Dipicu kekhawatiran besar terkait perdagangan organ tubuh itu, ODC yang mengawasi donasi organ, meluncurkan sebuah proyek pilot pada April lalu yang mewajibkan pihak rumah sakit memberikan laporan soal rincian para pendonor yang masih hidup.
“Sebelumnya mereka bisa datang ke Thailand tanpa sepengetahuan kami... Kami khawatir ada rumah sakit tidak mengikuti peraturan, karena itu kami meminta daftar nama donor yang masih hidup,” ujar Direktur ODC Visist Dhitavat.
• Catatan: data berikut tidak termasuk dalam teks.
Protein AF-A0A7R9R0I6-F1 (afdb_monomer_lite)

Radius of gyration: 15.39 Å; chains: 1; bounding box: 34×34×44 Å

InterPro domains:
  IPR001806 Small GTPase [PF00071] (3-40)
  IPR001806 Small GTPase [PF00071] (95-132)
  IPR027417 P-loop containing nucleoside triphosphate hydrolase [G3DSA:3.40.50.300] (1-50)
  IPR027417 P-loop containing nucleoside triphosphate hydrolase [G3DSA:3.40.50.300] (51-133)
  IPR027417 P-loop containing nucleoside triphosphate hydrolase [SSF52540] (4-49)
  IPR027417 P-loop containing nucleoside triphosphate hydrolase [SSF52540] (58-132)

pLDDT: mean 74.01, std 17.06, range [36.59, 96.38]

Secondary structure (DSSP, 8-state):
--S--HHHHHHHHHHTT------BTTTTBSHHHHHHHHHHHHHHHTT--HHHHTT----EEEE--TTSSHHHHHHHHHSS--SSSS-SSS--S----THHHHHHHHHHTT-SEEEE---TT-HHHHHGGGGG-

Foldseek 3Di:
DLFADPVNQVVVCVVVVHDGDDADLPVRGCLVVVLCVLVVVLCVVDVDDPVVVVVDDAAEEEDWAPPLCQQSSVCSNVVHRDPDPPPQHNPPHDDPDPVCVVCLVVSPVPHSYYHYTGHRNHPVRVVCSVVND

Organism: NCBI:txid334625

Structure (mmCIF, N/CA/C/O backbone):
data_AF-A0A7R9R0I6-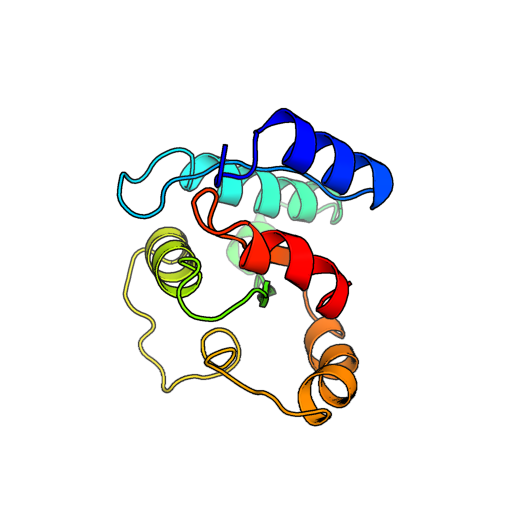F1
#
_entry.id   AF-A0A7R9R0I6-F1
#
loop_
_atom_site.group_PDB
_atom_site.id
_atom_site.type_symbol
_atom_site.label_atom_id
_atom_site.label_alt_id
_atom_site.label_comp_id
_atom_site.label_asym_id
_atom_site.label_entity_id
_atom_site.label_seq_id
_atom_site.pdbx_PDB_ins_code
_atom_site.Cartn_x
_atom_site.Cartn_y
_atom_site.Cartn_z
_atom_site.occupancy
_atom_site.B_iso_or_equiv
_atom_site.auth_seq_id
_atom_site.auth_comp_id
_atom_site.auth_asym_id
_atom_site.auth_atom_id
_atom_site.pdbx_PDB_model_num
ATOM 1 N N . ALA A 1 1 ? 15.425 2.962 -17.540 1.00 52.34 1 ALA A N 1
ATOM 2 C CA . ALA A 1 1 ? 15.440 1.712 -16.757 1.00 52.34 1 ALA A CA 1
ATOM 3 C C . ALA A 1 1 ? 13.995 1.254 -16.595 1.00 52.34 1 ALA A C 1
ATOM 5 O O . ALA A 1 1 ? 13.152 2.115 -16.413 1.00 52.34 1 ALA A O 1
ATOM 6 N N . ASN A 1 2 ? 13.688 -0.042 -16.708 1.00 74.31 2 ASN A N 1
ATOM 7 C CA . ASN A 1 2 ? 12.299 -0.548 -16.697 1.00 74.31 2 ASN A CA 1
ATOM 8 C C . ASN A 1 2 ? 11.703 -0.709 -15.280 1.00 74.31 2 ASN A C 1
ATOM 10 O O . ASN A 1 2 ? 10.741 -1.452 -15.104 1.00 74.31 2 ASN A O 1
ATOM 14 N N . HIS A 1 3 ? 12.295 -0.062 -14.273 1.00 87.50 3 HIS A N 1
ATOM 15 C CA . HIS A 1 3 ? 11.846 -0.108 -12.884 1.00 87.50 3 HIS A CA 1
ATOM 16 C C . HIS A 1 3 ? 11.458 1.292 -12.421 1.00 87.50 3 HIS A C 1
ATOM 18 O O . HIS A 1 3 ? 12.093 2.273 -12.808 1.00 87.50 3 HIS A O 1
ATOM 24 N N . VAL A 1 4 ? 10.449 1.351 -11.561 1.00 92.19 4 VAL A N 1
ATOM 25 C CA . VAL A 1 4 ? 10.000 2.582 -10.919 1.00 92.19 4 VAL A CA 1
ATOM 26 C C . VAL A 1 4 ? 11.037 2.960 -9.875 1.00 92.19 4 VAL A C 1
ATOM 28 O O . VAL A 1 4 ? 11.369 2.167 -8.992 1.00 92.19 4 VAL A O 1
ATOM 31 N N . THR A 1 5 ? 11.567 4.168 -9.968 1.00 94.62 5 THR A N 1
ATOM 32 C CA . THR A 1 5 ? 12.523 4.677 -8.991 1.00 94.62 5 THR A CA 1
ATOM 33 C C . THR A 1 5 ? 11.815 5.160 -7.728 1.00 94.62 5 THR A C 1
ATOM 35 O O . THR A 1 5 ? 10.675 5.632 -7.756 1.00 94.62 5 THR A O 1
ATOM 38 N N . ARG A 1 6 ? 12.539 5.144 -6.605 1.00 94.00 6 ARG A N 1
ATOM 39 C CA . ARG A 1 6 ? 12.076 5.726 -5.337 1.00 94.00 6 ARG A CA 1
ATOM 40 C C . ARG A 1 6 ? 11.613 7.176 -5.484 1.00 94.00 6 ARG A C 1
ATOM 42 O O . ARG A 1 6 ? 10.633 7.587 -4.870 1.00 94.00 6 ARG A O 1
ATOM 49 N N . LYS A 1 7 ? 12.331 7.956 -6.299 1.00 95.44 7 LYS A N 1
ATOM 50 C CA . LYS A 1 7 ? 12.012 9.362 -6.571 1.00 95.44 7 LYS A CA 1
ATOM 51 C C . LYS A 1 7 ? 10.649 9.494 -7.252 1.00 95.44 7 LYS A C 1
ATOM 53 O O . LYS A 1 7 ? 9.826 10.268 -6.779 1.00 95.44 7 LYS A O 1
ATOM 58 N N . GLU A 1 8 ? 10.388 8.708 -8.295 1.00 94.88 8 GLU A N 1
ATOM 59 C CA . GLU A 1 8 ? 9.101 8.721 -9.005 1.00 94.88 8 GLU A CA 1
ATOM 60 C C . GLU A 1 8 ? 7.937 8.318 -8.092 1.00 94.88 8 GLU A C 1
ATOM 62 O O . GLU A 1 8 ? 6.893 8.976 -8.091 1.00 94.88 8 GLU A O 1
ATOM 67 N N . GLY A 1 9 ? 8.126 7.275 -7.277 1.00 95.06 9 GLY A N 1
ATOM 68 C CA . GLY A 1 9 ? 7.134 6.842 -6.293 1.00 95.06 9 GLY A CA 1
ATOM 69 C C . GLY A 1 9 ? 6.823 7.925 -5.256 1.00 95.06 9 GLY A C 1
ATOM 70 O O . GLY A 1 9 ? 5.655 8.221 -4.986 1.00 95.06 9 GLY A O 1
ATOM 71 N N . LEU A 1 10 ? 7.861 8.580 -4.730 1.00 95.56 10 LEU A N 1
ATOM 72 C CA . LEU A 1 10 ? 7.723 9.668 -3.764 1.00 95.56 10 LEU A CA 1
ATOM 73 C C . LEU A 1 10 ? 7.020 10.894 -4.368 1.00 95.56 10 LEU A C 1
ATOM 75 O O . LEU A 1 10 ? 6.101 11.435 -3.756 1.00 95.56 10 LEU A O 1
ATOM 79 N N . GLU A 1 11 ? 7.409 11.315 -5.573 1.00 96.38 11 GLU A N 1
ATOM 80 C CA . GLU A 1 11 ? 6.787 12.441 -6.282 1.00 96.38 11 GLU A CA 1
ATOM 81 C C . GLU A 1 11 ? 5.314 12.167 -6.613 1.00 96.38 11 GLU A C 1
ATOM 83 O O . GLU A 1 11 ? 4.469 13.064 -6.557 1.00 96.38 11 GLU A O 1
ATOM 88 N N . PHE A 1 12 ? 4.964 10.926 -6.957 1.00 94.75 12 PHE A N 1
ATOM 89 C CA . PHE A 1 12 ? 3.571 10.523 -7.128 1.00 94.75 12 PHE A CA 1
ATOM 90 C C . PHE A 1 12 ? 2.779 10.646 -5.824 1.00 94.75 12 PHE A C 1
ATOM 92 O O . PHE A 1 12 ? 1.713 11.266 -5.815 1.00 94.75 12 PHE A O 1
ATOM 99 N N . ALA A 1 13 ? 3.311 10.113 -4.724 1.00 94.19 13 ALA A N 1
ATOM 100 C CA . ALA A 1 13 ? 2.647 10.152 -3.428 1.00 94.19 13 ALA A CA 1
ATOM 101 C C . ALA A 1 13 ? 2.426 11.592 -2.936 1.00 94.19 13 ALA A C 1
ATOM 103 O O . ALA A 1 13 ? 1.323 11.939 -2.515 1.00 94.19 13 ALA A O 1
ATOM 104 N N . GLN A 1 14 ? 3.434 12.458 -3.091 1.00 95.06 14 GLN A N 1
ATOM 105 C CA . GLN A 1 14 ? 3.336 13.886 -2.778 1.00 95.06 14 GLN A CA 1
ATOM 106 C C . GLN A 1 14 ? 2.237 14.577 -3.591 1.00 95.06 14 GLN A C 1
ATOM 108 O O . GLN A 1 14 ? 1.389 15.258 -3.019 1.00 95.06 14 GLN A O 1
ATOM 113 N N . ARG A 1 15 ? 2.192 14.356 -4.914 1.00 94.75 15 ARG A N 1
ATOM 114 C CA . ARG A 1 15 ? 1.153 14.934 -5.786 1.00 94.75 15 ARG A CA 1
ATOM 115 C C . ARG A 1 15 ? -0.258 14.476 -5.425 1.00 94.75 15 ARG A C 1
ATOM 117 O O . ARG A 1 15 ? -1.209 15.224 -5.625 1.00 94.75 15 ARG A O 1
ATOM 124 N N . LYS A 1 16 ? -0.404 13.248 -4.926 1.00 90.94 16 LYS A N 1
ATOM 125 C CA . LYS A 1 16 ? -1.691 12.675 -4.506 1.00 90.94 16 LYS A CA 1
ATOM 126 C C . LYS A 1 16 ? -2.011 12.917 -3.029 1.00 90.94 16 LYS A C 1
ATOM 128 O O . LYS A 1 16 ? -3.078 12.507 -2.585 1.00 90.94 16 LYS A O 1
ATOM 133 N N . ASN A 1 17 ? -1.129 13.599 -2.294 1.00 91.38 17 ASN A N 1
ATOM 134 C CA . ASN A 1 17 ? -1.235 13.822 -0.853 1.00 91.38 17 ASN A CA 1
ATOM 135 C C . ASN A 1 17 ? -1.454 12.515 -0.060 1.00 91.38 17 ASN A C 1
ATOM 137 O O . ASN A 1 17 ? -2.268 12.447 0.860 1.00 91.38 17 ASN A O 1
ATOM 141 N N . VAL A 1 18 ? -0.735 11.459 -0.448 1.00 89.94 18 VAL A N 1
ATOM 142 C CA . VAL A 1 18 ? -0.732 10.153 0.224 1.00 89.94 18 VAL A CA 1
ATOM 143 C C . VAL A 1 18 ? 0.660 9.844 0.773 1.00 89.94 18 VAL A C 1
ATOM 145 O O . VAL A 1 18 ? 1.658 10.432 0.359 1.00 89.94 18 VAL A O 1
ATOM 148 N N . GLN A 1 19 ? 0.739 8.920 1.729 1.00 90.94 19 GLN A N 1
ATOM 149 C CA . GLN A 1 19 ? 2.018 8.469 2.274 1.00 90.94 19 GLN A CA 1
ATOM 150 C C . GLN A 1 19 ? 2.715 7.499 1.311 1.00 90.94 19 GLN A C 1
ATOM 152 O O . GLN A 1 19 ? 2.061 6.715 0.627 1.00 90.94 19 GLN A O 1
ATOM 157 N N . PHE A 1 20 ? 4.047 7.547 1.285 1.00 94.00 20 PHE A N 1
ATOM 158 C CA . PHE A 1 20 ? 4.884 6.672 0.469 1.00 94.00 20 PHE A CA 1
ATOM 159 C C . PHE A 1 20 ? 5.655 5.679 1.339 1.00 94.00 20 PHE A C 1
ATOM 161 O O . PHE A 1 20 ? 6.244 6.072 2.349 1.00 94.00 20 PHE A O 1
ATOM 168 N N . PHE A 1 21 ? 5.696 4.418 0.907 1.00 92.06 21 PHE A N 1
ATOM 169 C CA . PHE A 1 21 ? 6.422 3.337 1.565 1.00 92.06 21 PHE A CA 1
ATOM 170 C C . PHE A 1 21 ? 7.088 2.432 0.5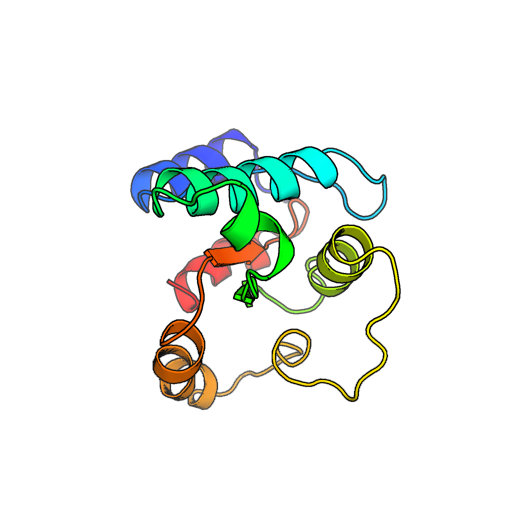30 1.00 92.06 21 PHE A C 1
ATOM 172 O O . PHE A 1 21 ? 6.457 2.054 -0.453 1.00 92.06 21 PHE A O 1
ATOM 179 N N . GLU A 1 22 ? 8.330 2.032 0.798 1.00 91.12 22 GLU A N 1
ATOM 180 C CA . GLU A 1 22 ? 8.997 0.941 0.085 1.00 91.12 22 GLU A CA 1
ATOM 181 C C . GLU A 1 22 ? 9.176 -0.232 1.039 1.00 91.12 22 GLU A C 1
ATOM 183 O O . GLU A 1 22 ? 9.736 -0.077 2.128 1.00 91.12 22 GLU A O 1
ATOM 188 N N . SER A 1 23 ? 8.708 -1.406 0.628 1.00 88.75 23 SER A N 1
ATOM 189 C CA . SER A 1 23 ? 8.835 -2.646 1.384 1.00 88.75 23 SER A CA 1
ATOM 190 C C . SER A 1 23 ? 9.118 -3.820 0.453 1.00 88.75 23 SER A C 1
ATOM 192 O O . SER A 1 23 ? 8.838 -3.775 -0.745 1.00 88.75 23 SER A O 1
ATOM 194 N N . SER A 1 24 ? 9.691 -4.887 1.007 1.00 86.25 24 SER A N 1
ATOM 195 C CA . SER A 1 24 ? 9.844 -6.160 0.305 1.00 86.25 24 SER A CA 1
ATOM 196 C C . SER A 1 24 ? 9.206 -7.250 1.139 1.00 86.25 24 SER A C 1
ATOM 198 O O . SER A 1 24 ? 9.817 -7.750 2.078 1.00 86.25 24 SER A O 1
ATOM 200 N N . ALA A 1 25 ? 7.985 -7.653 0.785 1.00 77.44 25 ALA A N 1
ATOM 201 C CA . ALA A 1 25 ? 7.305 -8.754 1.469 1.00 77.44 25 ALA A CA 1
ATOM 202 C C . ALA A 1 25 ? 8.062 -10.089 1.320 1.00 77.44 25 ALA A C 1
ATOM 204 O O . ALA A 1 25 ? 8.008 -10.943 2.204 1.00 77.44 25 ALA A O 1
ATOM 205 N N . LYS A 1 26 ? 8.820 -10.250 0.224 1.00 80.06 26 LYS A N 1
ATOM 206 C CA . LYS A 1 26 ? 9.675 -11.422 -0.017 1.00 80.06 26 LYS A CA 1
ATOM 207 C C . LYS A 1 26 ? 10.845 -11.496 0.964 1.00 80.06 26 LYS A C 1
ATOM 209 O O . LYS A 1 26 ? 11.176 -12.585 1.420 1.00 80.06 26 LYS A O 1
ATOM 214 N N . LEU A 1 27 ? 11.473 -10.358 1.257 1.00 81.56 27 LEU A N 1
ATOM 215 C CA . LEU A 1 27 ? 12.644 -10.268 2.138 1.00 81.56 27 LEU A CA 1
ATOM 216 C C . LEU A 1 27 ? 12.287 -9.820 3.564 1.00 81.56 27 LEU A C 1
ATOM 218 O O . LEU A 1 27 ? 13.180 -9.645 4.382 1.00 81.56 27 LEU A O 1
ATOM 222 N N . ASP A 1 28 ? 10.998 -9.620 3.838 1.00 78.38 28 ASP A N 1
ATOM 223 C CA . ASP A 1 28 ? 10.461 -9.060 5.082 1.00 78.38 28 ASP A CA 1
ATOM 224 C C . ASP A 1 28 ? 11.069 -7.700 5.476 1.00 78.38 28 ASP A C 1
ATOM 226 O O . ASP A 1 28 ? 11.310 -7.393 6.641 1.00 78.38 28 ASP A O 1
ATOM 230 N N . ILE A 1 29 ? 11.341 -6.861 4.474 1.00 85.56 29 ILE A N 1
ATOM 231 C CA . ILE A 1 29 ? 11.935 -5.534 4.670 1.00 85.56 29 ILE A CA 1
ATOM 232 C C . ILE A 1 29 ? 10.818 -4.499 4.802 1.00 85.56 29 ILE A C 1
ATOM 234 O O . ILE A 1 29 ? 9.936 -4.425 3.944 1.00 85.56 29 ILE A O 1
ATOM 238 N N . ASN A 1 30 ? 10.891 -3.671 5.848 1.00 85.81 30 ASN A N 1
ATOM 239 C CA . ASN A 1 30 ? 9.993 -2.544 6.143 1.00 85.81 30 ASN A CA 1
ATOM 240 C C . ASN A 1 30 ? 8.500 -2.895 6.318 1.00 85.81 30 ASN A C 1
ATOM 242 O O . ASN A 1 30 ? 7.665 -1.992 6.359 1.00 85.81 30 ASN A O 1
ATOM 246 N N . ILE A 1 31 ? 8.131 -4.173 6.462 1.00 84.19 31 ILE A N 1
ATOM 247 C CA . ILE A 1 31 ? 6.726 -4.567 6.660 1.00 84.19 31 ILE A CA 1
ATOM 248 C C . ILE A 1 31 ? 6.204 -4.127 8.034 1.00 84.19 31 ILE A C 1
ATOM 250 O O . ILE A 1 31 ? 5.141 -3.511 8.121 1.00 84.19 31 ILE A O 1
ATOM 254 N N . SER A 1 32 ? 6.975 -4.354 9.102 1.00 81.12 32 SER A N 1
ATOM 255 C CA . SER A 1 32 ? 6.607 -3.911 10.455 1.00 81.12 32 SER A CA 1
ATOM 256 C C . SER A 1 32 ? 6.503 -2.387 10.562 1.00 81.12 32 SER A C 1
ATOM 258 O O . SER A 1 32 ? 5.630 -1.870 11.258 1.00 81.12 32 SER A O 1
ATOM 260 N N . GLU A 1 33 ? 7.362 -1.652 9.848 1.00 84.44 33 GLU A N 1
ATOM 261 C CA . GLU A 1 33 ? 7.303 -0.188 9.799 1.00 84.44 33 GLU A CA 1
ATOM 262 C C . GLU A 1 33 ? 6.056 0.300 9.053 1.00 84.44 33 GLU A C 1
ATOM 264 O O . GLU A 1 33 ? 5.355 1.181 9.555 1.00 84.44 33 GLU A O 1
ATOM 269 N N . LEU A 1 34 ? 5.748 -0.293 7.891 1.00 85.00 34 LEU A N 1
ATOM 270 C CA . LEU A 1 34 ? 4.519 -0.023 7.144 1.00 85.00 34 LEU A CA 1
ATOM 271 C C . LEU A 1 34 ? 3.290 -0.227 8.037 1.00 85.00 34 LEU A C 1
ATOM 273 O O . LEU A 1 34 ? 2.414 0.640 8.081 1.00 85.00 34 LEU A O 1
ATOM 277 N N . PHE A 1 35 ? 3.244 -1.339 8.777 1.00 78.50 35 PHE A N 1
ATOM 278 C CA . PHE A 1 35 ? 2.149 -1.641 9.695 1.00 78.50 35 PHE A CA 1
ATOM 279 C C . PHE A 1 35 ? 2.031 -0.606 10.809 1.00 78.50 35 PHE A C 1
ATOM 281 O O . PHE A 1 35 ? 0.972 -0.008 10.990 1.00 78.50 35 PHE A O 1
ATOM 288 N N . SER A 1 36 ? 3.132 -0.372 11.526 1.00 78.00 36 SER A N 1
ATOM 289 C CA . SER A 1 36 ? 3.172 0.530 12.672 1.00 78.00 36 SER A CA 1
ATOM 290 C C . SER A 1 36 ? 2.746 1.939 12.276 1.00 78.00 36 SER A C 1
ATOM 292 O O . SER A 1 36 ? 1.858 2.512 12.895 1.00 78.00 36 SER A O 1
ATOM 294 N N . LYS A 1 37 ? 3.267 2.474 11.166 1.00 80.00 37 LYS A N 1
ATOM 295 C CA . LYS A 1 37 ? 2.906 3.820 10.695 1.00 80.00 37 LYS A CA 1
ATOM 296 C C . LYS A 1 37 ? 1.448 3.932 10.267 1.00 80.00 37 LYS A C 1
ATOM 298 O O . LYS A 1 37 ? 0.800 4.945 10.536 1.00 80.00 37 LYS A O 1
ATOM 303 N N . THR A 1 38 ? 0.934 2.886 9.634 1.00 77.19 38 THR A N 1
ATOM 304 C CA . THR A 1 38 ? -0.464 2.794 9.219 1.00 77.19 38 THR A CA 1
ATOM 305 C C . THR A 1 38 ? -1.401 2.749 10.439 1.00 77.19 38 THR A C 1
ATOM 307 O O . THR A 1 38 ? -2.404 3.466 10.485 1.00 77.19 38 THR A O 1
ATOM 310 N N . PHE A 1 39 ? -1.039 1.986 11.472 1.00 74.69 39 PHE A N 1
ATOM 311 C CA . PHE A 1 39 ? -1.797 1.875 12.719 1.00 74.69 39 PHE A CA 1
ATOM 312 C C . PHE A 1 39 ? -1.682 3.132 13.599 1.00 74.69 39 PHE A C 1
ATOM 314 O O . PHE A 1 39 ? -2.685 3.646 14.090 1.00 74.69 39 PHE A O 1
ATOM 321 N N . ASP A 1 40 ? -0.485 3.699 13.739 1.00 73.56 40 ASP A N 1
ATOM 322 C CA . ASP A 1 40 ? -0.232 4.937 14.480 1.00 73.56 40 ASP A CA 1
ATOM 323 C C . ASP A 1 40 ? -1.027 6.113 13.914 1.00 73.56 40 ASP A C 1
ATOM 325 O O . ASP A 1 40 ? -1.551 6.933 14.671 1.00 73.56 40 ASP A O 1
ATOM 329 N N . GLY A 1 41 ? -1.148 6.200 12.585 1.00 68.38 41 GLY A N 1
ATOM 330 C CA . GLY A 1 41 ? -1.985 7.203 11.929 1.00 68.38 41 GLY A CA 1
ATOM 331 C C . GLY A 1 41 ? -3.451 7.113 12.360 1.00 68.38 41 GLY A C 1
ATOM 332 O O . GLY A 1 41 ? -4.103 8.141 12.555 1.00 68.38 41 GLY A O 1
ATOM 333 N N . MET A 1 42 ? -3.954 5.898 12.583 1.00 67.88 42 MET A N 1
ATOM 334 C CA . MET A 1 42 ? -5.299 5.668 13.102 1.00 67.88 42 MET A CA 1
ATOM 335 C C . MET A 1 42 ? -5.399 6.046 14.584 1.00 67.88 42 MET A C 1
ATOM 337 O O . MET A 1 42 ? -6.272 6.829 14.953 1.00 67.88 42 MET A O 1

Walau regulasi kini diperketat, kalangan pakar khawatir booming industri wisata medis di Thailand, yang terkenal dengan perawatan kualitas tinggi tapi berbiaya rendah, bisa saja memicu kemunculan kian banyak jaringan kriminal yang memanfaatkan orang-orang yang rentan.
“Itu boleh jadi merupakan puncak gunung es,” ujar Jeremy Douglas, perwakilan Kantor PBB urusan Narkoba dan Kejahatan untuk wilayah Asia Tenggara dan Pasifik, menanggapi penangkapan dua warga Kamboja belum lama ini.
“Bisa jadi terdapat banyak (kasus) lainnya yang memang masih belum diungkap dan dibawa ke pengadilan.” (afp/bh)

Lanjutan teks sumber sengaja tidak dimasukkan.